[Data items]
_ _ _

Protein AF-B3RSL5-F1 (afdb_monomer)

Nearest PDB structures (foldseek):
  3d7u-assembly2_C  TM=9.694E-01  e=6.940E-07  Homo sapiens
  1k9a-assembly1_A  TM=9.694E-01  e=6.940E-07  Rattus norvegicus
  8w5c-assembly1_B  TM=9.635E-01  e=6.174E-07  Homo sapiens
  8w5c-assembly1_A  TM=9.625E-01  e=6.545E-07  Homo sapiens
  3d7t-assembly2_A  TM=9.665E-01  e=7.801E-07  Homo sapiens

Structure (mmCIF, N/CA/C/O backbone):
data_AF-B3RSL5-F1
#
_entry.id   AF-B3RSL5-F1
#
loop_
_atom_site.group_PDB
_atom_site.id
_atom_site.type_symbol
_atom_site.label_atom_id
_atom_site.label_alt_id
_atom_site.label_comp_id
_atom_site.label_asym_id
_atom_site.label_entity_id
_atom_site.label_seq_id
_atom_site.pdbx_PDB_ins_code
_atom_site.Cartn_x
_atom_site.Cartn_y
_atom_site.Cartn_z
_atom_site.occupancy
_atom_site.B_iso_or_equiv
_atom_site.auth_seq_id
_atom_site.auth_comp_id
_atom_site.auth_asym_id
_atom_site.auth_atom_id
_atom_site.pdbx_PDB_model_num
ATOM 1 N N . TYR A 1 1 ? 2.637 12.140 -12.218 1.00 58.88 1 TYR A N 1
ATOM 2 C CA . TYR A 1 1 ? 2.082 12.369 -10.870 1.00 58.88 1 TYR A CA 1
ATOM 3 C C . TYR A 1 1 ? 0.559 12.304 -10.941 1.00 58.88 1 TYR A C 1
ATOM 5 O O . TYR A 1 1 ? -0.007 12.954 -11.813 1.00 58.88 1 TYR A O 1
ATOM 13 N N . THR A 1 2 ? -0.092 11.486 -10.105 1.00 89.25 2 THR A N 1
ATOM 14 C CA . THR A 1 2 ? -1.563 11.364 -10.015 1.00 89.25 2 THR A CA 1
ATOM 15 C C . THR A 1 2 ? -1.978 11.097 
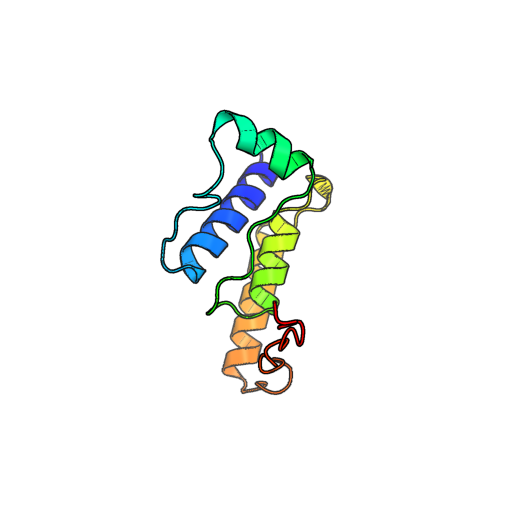-8.566 1.00 89.25 2 THR A C 1
ATOM 17 O O . THR A 1 2 ? -1.236 10.451 -7.834 1.00 89.25 2 THR A O 1
ATOM 20 N N . SER A 1 3 ? -3.206 11.442 -8.166 1.00 91.06 3 SER A N 1
ATOM 21 C CA . SER A 1 3 ? -3.684 11.098 -6.815 1.00 91.06 3 SER A CA 1
ATOM 22 C C . SER A 1 3 ? -3.588 9.595 -6.515 1.00 91.06 3 SER A C 1
ATOM 24 O O . SER A 1 3 ? -3.356 9.201 -5.379 1.00 91.06 3 SER A O 1
ATOM 26 N N . LYS A 1 4 ? -3.715 8.732 -7.534 1.00 93.25 4 LYS A N 1
ATOM 27 C CA . LYS A 1 4 ? -3.597 7.272 -7.389 1.00 93.25 4 LYS A CA 1
ATOM 28 C C . LYS A 1 4 ? -2.157 6.789 -7.187 1.00 93.25 4 LYS A C 1
ATOM 30 O O . LYS A 1 4 ? -1.973 5.748 -6.554 1.00 93.25 4 LYS A O 1
ATOM 35 N N . SER A 1 5 ? -1.151 7.501 -7.704 1.00 93.50 5 SER A N 1
ATOM 36 C CA . SER A 1 5 ? 0.255 7.230 -7.365 1.00 93.50 5 SER A CA 1
ATOM 37 C C . SER A 1 5 ? 0.568 7.678 -5.939 1.00 93.50 5 SER A C 1
ATOM 39 O O . SER A 1 5 ? 1.300 6.986 -5.243 1.00 93.50 5 SER A O 1
ATOM 41 N N . ASP A 1 6 ? -0.058 8.759 -5.470 1.00 96.44 6 ASP A N 1
ATOM 42 C CA . ASP A 1 6 ? 0.129 9.239 -4.094 1.00 96.44 6 ASP A CA 1
ATOM 43 C C . ASP A 1 6 ? -0.471 8.281 -3.076 1.00 96.44 6 ASP A C 1
ATOM 45 O O . ASP A 1 6 ? 0.115 8.052 -2.028 1.00 96.44 6 ASP A O 1
ATOM 49 N N . ILE A 1 7 ? -1.614 7.673 -3.400 1.00 97.81 7 ILE A N 1
ATOM 50 C CA . ILE A 1 7 ? -2.222 6.629 -2.569 1.00 97.81 7 ILE A CA 1
ATOM 51 C C . ILE A 1 7 ? -1.279 5.430 -2.423 1.00 97.81 7 ILE A C 1
ATOM 53 O O . ILE A 1 7 ? -1.131 4.906 -1.325 1.00 97.81 7 ILE A O 1
ATOM 57 N N . TRP A 1 8 ? -0.597 5.026 -3.498 1.00 96.31 8 TRP A N 1
ATOM 58 C CA . TRP A 1 8 ? 0.409 3.965 -3.414 1.00 96.31 8 TRP A CA 1
ATOM 59 C C . TRP A 1 8 ? 1.554 4.353 -2.475 1.00 96.31 8 TRP A C 1
ATOM 61 O O . TRP A 1 8 ? 1.882 3.599 -1.560 1.00 96.31 8 TRP A O 1
ATOM 71 N N . GLY A 1 9 ? 2.127 5.544 -2.681 1.00 97.00 9 GLY A N 1
ATOM 72 C CA . GLY A 1 9 ? 3.193 6.076 -1.829 1.00 97.00 9 GLY A CA 1
ATOM 73 C C . GLY A 1 9 ? 2.759 6.219 -0.370 1.00 97.00 9 GLY A C 1
ATOM 74 O O . GLY A 1 9 ? 3.526 5.909 0.530 1.00 97.00 9 GLY A O 1
ATOM 75 N N . PHE A 1 10 ? 1.501 6.583 -0.119 1.00 97.06 10 PHE A N 1
ATOM 76 C CA . PHE A 1 10 ? 0.937 6.627 1.226 1.00 97.06 10 PHE A CA 1
ATOM 77 C C . PHE A 1 10 ? 0.856 5.239 1.877 1.00 97.06 10 PHE A C 1
ATOM 79 O O . PHE A 1 10 ? 1.098 5.116 3.072 1.00 97.06 10 PHE A O 1
ATOM 86 N N . GLY A 1 11 ? 0.562 4.187 1.108 1.00 96.94 11 GLY A N 1
ATOM 87 C CA . GLY A 1 11 ? 0.641 2.811 1.601 1.00 96.94 11 GLY A CA 1
ATOM 88 C C . GLY A 1 11 ? 2.059 2.431 2.038 1.00 96.94 11 GLY A C 1
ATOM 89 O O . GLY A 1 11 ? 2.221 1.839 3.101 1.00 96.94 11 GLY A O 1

_ _ _

# WHAT IS BEING ASKED
Retype, exactly as written, each line from the one that has "ATOM 79 O O" to the bottom of the entries above, and include both of those lines.

# SOLUTION
ATOM 79 O O . PHE A 1 10 ? 1.098 5.116 3.072 1.00 97.06 10 PHE A O 1
ATOM 86 N N . GLY A 1 11 ? 0.562 4.187 1.108 1.00 96.94 11 GLY A N 1
ATOM 87 C CA . GLY A 1 11 ? 0.641 2.811 1.601 1.00 96.94 11 GLY A CA 1
ATOM 88 C C . GLY A 1 11 ? 2.059 2.431 2.038 1.00 96.94 11 GLY A C 1
ATOM 89 O O . GLY A 1 11 ? 2.221 1.839 3.101 1.00 96.94 11 GLY A O 1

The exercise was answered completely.